EXCERPT FROM “DE-GROWTH IN THE SUBURBS, A RADICAL URBAN IMAGINARY. “ PART 3
The Limits to Capital
Are we at the threshold of the apocalyptic ‘next world’ that scientist James Lovelock (2009) speaks of? Put differently, is the human species now at the precipice of natural default and the massive societal change it must surely trigger? These are not new questions. The end of carbon-intensive capitalism has been long predicted: As Beck (2012: 90) reminded us, already, more than a century ago, Max Weber anticipated the end of oil-based capitalism when he spoke of a time when ‘the last hundredweight of fossil fuel is built up’.

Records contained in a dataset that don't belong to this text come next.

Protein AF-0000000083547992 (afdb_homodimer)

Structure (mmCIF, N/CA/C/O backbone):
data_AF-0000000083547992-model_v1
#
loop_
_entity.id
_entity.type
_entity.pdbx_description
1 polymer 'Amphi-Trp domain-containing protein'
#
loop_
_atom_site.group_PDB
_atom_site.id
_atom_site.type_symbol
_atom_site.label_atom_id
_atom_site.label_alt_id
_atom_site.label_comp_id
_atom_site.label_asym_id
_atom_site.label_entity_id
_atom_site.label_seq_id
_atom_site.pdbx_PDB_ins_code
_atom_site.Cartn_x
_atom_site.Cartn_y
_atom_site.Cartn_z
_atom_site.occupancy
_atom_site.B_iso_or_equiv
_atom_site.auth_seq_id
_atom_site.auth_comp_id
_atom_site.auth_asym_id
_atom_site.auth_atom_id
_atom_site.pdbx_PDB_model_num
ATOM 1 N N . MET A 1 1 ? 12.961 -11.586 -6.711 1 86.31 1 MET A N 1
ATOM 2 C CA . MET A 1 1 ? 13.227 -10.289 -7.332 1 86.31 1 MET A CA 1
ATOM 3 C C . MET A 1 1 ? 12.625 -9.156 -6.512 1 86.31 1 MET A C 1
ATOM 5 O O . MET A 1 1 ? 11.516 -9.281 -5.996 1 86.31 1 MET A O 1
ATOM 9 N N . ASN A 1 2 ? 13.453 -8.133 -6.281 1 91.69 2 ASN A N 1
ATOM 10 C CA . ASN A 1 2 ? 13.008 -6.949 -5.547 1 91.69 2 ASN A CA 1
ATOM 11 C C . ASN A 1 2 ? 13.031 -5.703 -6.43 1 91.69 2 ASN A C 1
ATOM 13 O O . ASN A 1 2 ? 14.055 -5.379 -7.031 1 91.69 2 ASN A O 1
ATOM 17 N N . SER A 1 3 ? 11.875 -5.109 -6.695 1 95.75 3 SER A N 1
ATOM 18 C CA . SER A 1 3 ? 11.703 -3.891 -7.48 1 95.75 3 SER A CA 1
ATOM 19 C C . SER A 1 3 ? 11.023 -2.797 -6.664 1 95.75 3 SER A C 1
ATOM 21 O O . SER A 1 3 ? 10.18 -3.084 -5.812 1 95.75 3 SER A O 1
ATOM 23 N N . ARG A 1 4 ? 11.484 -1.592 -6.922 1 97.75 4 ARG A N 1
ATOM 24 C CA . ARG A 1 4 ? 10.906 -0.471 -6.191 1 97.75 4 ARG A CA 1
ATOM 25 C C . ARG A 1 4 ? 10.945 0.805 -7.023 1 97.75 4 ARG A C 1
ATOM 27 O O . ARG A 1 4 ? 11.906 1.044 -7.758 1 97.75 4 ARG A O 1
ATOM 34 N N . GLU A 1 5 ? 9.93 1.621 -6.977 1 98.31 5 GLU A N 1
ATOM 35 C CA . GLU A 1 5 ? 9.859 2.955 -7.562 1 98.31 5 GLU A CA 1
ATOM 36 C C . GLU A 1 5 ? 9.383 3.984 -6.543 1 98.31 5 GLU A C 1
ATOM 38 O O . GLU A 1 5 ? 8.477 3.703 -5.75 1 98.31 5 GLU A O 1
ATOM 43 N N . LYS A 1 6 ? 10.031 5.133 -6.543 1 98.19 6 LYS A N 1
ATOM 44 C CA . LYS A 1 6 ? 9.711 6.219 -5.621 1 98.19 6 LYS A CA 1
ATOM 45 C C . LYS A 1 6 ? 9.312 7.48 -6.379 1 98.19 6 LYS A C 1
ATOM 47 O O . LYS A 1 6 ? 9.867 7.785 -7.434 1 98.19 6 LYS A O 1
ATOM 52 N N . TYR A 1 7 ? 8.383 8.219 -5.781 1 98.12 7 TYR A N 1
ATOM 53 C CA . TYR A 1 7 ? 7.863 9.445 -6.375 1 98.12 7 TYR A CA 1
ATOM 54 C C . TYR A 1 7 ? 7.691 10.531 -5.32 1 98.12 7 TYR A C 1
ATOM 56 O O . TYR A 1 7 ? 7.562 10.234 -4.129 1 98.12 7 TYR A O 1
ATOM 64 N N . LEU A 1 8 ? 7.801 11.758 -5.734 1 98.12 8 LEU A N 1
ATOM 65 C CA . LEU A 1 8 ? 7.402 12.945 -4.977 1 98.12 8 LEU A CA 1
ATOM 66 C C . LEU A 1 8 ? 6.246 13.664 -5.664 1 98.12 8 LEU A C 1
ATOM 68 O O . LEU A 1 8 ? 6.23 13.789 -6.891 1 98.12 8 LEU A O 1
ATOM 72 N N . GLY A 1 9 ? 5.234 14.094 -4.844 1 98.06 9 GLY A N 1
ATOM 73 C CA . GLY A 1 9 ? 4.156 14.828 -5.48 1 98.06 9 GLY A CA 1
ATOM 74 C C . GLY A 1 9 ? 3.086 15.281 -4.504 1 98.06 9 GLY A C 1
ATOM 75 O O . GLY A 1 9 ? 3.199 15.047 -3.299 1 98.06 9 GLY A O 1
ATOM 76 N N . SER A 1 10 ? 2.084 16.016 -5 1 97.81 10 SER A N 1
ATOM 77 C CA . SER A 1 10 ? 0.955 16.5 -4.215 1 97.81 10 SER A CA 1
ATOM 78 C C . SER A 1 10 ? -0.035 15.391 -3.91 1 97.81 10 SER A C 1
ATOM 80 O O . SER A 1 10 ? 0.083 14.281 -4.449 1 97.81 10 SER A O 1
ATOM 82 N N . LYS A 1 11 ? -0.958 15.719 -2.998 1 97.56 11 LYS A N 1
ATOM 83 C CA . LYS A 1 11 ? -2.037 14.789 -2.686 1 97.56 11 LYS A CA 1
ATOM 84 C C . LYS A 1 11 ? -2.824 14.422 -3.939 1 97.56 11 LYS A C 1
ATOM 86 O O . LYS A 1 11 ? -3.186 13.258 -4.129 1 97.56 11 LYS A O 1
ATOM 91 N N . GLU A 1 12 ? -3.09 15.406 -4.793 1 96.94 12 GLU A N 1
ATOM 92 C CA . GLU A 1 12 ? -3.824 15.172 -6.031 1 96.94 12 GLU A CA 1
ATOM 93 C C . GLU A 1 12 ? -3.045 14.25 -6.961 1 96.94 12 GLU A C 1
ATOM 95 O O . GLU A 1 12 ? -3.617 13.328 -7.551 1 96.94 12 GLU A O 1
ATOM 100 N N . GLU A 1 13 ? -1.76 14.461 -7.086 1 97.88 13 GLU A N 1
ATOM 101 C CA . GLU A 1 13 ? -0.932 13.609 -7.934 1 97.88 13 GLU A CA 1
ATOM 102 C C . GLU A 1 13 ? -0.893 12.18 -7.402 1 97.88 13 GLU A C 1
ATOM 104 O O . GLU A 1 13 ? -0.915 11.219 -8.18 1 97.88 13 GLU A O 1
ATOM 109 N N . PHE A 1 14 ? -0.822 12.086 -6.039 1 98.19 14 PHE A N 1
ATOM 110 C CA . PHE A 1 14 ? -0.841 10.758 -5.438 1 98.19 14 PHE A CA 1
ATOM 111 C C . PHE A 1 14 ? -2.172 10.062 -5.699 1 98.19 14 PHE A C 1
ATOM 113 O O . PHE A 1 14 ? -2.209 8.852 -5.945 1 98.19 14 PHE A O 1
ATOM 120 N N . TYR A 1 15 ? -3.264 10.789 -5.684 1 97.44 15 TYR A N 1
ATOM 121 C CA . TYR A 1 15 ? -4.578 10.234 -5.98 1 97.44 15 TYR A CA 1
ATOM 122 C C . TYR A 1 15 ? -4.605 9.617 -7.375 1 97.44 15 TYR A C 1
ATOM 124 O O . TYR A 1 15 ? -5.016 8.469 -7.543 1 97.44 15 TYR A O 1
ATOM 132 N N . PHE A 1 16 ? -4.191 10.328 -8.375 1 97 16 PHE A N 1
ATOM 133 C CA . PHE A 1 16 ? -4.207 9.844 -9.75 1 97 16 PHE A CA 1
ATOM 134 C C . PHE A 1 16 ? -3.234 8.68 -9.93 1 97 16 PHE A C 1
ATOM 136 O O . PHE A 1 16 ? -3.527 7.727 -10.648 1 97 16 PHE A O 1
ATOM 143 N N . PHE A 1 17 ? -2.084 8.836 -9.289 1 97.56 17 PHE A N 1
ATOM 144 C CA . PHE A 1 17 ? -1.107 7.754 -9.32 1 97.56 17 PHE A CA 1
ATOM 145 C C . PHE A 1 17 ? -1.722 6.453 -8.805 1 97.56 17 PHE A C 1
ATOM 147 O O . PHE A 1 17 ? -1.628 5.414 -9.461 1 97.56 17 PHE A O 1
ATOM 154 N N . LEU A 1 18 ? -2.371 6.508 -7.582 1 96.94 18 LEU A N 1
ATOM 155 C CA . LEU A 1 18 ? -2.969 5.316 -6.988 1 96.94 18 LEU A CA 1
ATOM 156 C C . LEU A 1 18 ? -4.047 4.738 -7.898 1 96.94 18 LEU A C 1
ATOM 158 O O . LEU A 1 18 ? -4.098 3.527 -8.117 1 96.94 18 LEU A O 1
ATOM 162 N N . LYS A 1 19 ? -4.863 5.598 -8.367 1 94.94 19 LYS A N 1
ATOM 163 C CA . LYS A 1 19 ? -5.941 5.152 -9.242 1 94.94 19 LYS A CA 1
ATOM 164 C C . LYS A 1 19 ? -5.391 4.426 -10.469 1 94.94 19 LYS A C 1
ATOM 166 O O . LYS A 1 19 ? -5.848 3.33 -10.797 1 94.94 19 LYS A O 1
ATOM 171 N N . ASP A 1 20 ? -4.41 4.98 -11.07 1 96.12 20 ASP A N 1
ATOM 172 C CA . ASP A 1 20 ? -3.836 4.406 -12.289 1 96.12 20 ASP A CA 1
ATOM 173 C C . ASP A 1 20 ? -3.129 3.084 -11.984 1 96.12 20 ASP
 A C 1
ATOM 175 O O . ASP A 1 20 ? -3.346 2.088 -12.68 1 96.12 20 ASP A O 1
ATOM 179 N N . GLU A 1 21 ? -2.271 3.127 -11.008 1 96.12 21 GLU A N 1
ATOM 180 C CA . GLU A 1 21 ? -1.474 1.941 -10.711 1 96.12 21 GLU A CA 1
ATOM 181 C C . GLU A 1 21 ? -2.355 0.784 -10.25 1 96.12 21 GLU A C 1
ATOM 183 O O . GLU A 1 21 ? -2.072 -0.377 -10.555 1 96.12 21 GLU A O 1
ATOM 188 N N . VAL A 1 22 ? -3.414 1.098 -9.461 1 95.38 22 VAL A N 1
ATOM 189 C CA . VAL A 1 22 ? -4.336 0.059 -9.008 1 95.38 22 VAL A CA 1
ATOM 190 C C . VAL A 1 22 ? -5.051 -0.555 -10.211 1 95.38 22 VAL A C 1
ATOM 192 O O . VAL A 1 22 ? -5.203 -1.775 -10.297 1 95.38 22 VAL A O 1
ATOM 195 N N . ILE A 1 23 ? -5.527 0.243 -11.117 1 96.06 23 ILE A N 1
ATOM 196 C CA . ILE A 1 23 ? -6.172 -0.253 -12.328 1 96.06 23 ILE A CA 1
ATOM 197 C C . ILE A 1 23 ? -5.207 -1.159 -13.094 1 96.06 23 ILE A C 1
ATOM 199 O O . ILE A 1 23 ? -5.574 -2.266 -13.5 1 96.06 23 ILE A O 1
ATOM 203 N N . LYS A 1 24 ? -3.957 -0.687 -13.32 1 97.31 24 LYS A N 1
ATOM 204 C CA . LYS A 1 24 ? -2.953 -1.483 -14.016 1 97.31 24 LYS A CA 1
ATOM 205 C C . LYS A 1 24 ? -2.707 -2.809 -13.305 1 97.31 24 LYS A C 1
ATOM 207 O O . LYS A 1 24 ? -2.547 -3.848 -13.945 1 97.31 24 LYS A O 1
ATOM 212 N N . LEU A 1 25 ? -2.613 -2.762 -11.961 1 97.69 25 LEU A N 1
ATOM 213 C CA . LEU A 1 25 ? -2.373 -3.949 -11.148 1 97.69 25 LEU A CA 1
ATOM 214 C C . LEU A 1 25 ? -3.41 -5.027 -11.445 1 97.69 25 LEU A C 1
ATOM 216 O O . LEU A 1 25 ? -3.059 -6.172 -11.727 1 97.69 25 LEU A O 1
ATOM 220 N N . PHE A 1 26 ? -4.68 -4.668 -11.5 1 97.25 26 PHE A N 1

The contemporary problem of overshoot has two faces: one of over accumulation and thus depletion of natural capital; the other a simul- taneous overabundance of financial capital and critical deprivation of social capital (‘planet of slums’ etc.). The built environment is now central to these twin crises of the age. Urbanisation is at the heart of overproduction and ecological default, but also central to the absorption of excess capital. The real estate sector has its own dynamics, and investment in housing is vital for capital accumulation, as Harvey has explained, yet all this takes place within a paradigm of growth capitalism that shapes and seems to impel these destructive and often exclusive modes of development. The massive contemporary infrastructure development push in world cities reflects both realities—absorption and depletion. The ricocheting spiral of these modalities defines the urban age. This indicates a convulsive instability at the heart of human prospect that contradicts the predictive confidence of popular urban commentary. As debt fuels what seem to be property bubbles in various urban centres—with the Australian capital cities of Sydney and Melbourne being particularly worrying examples—renegade economist Steve Keen (2017) warns that it would be prudent to prepare for the closing of the casino before these bubbles burst. The convulsion suggests a bad ending.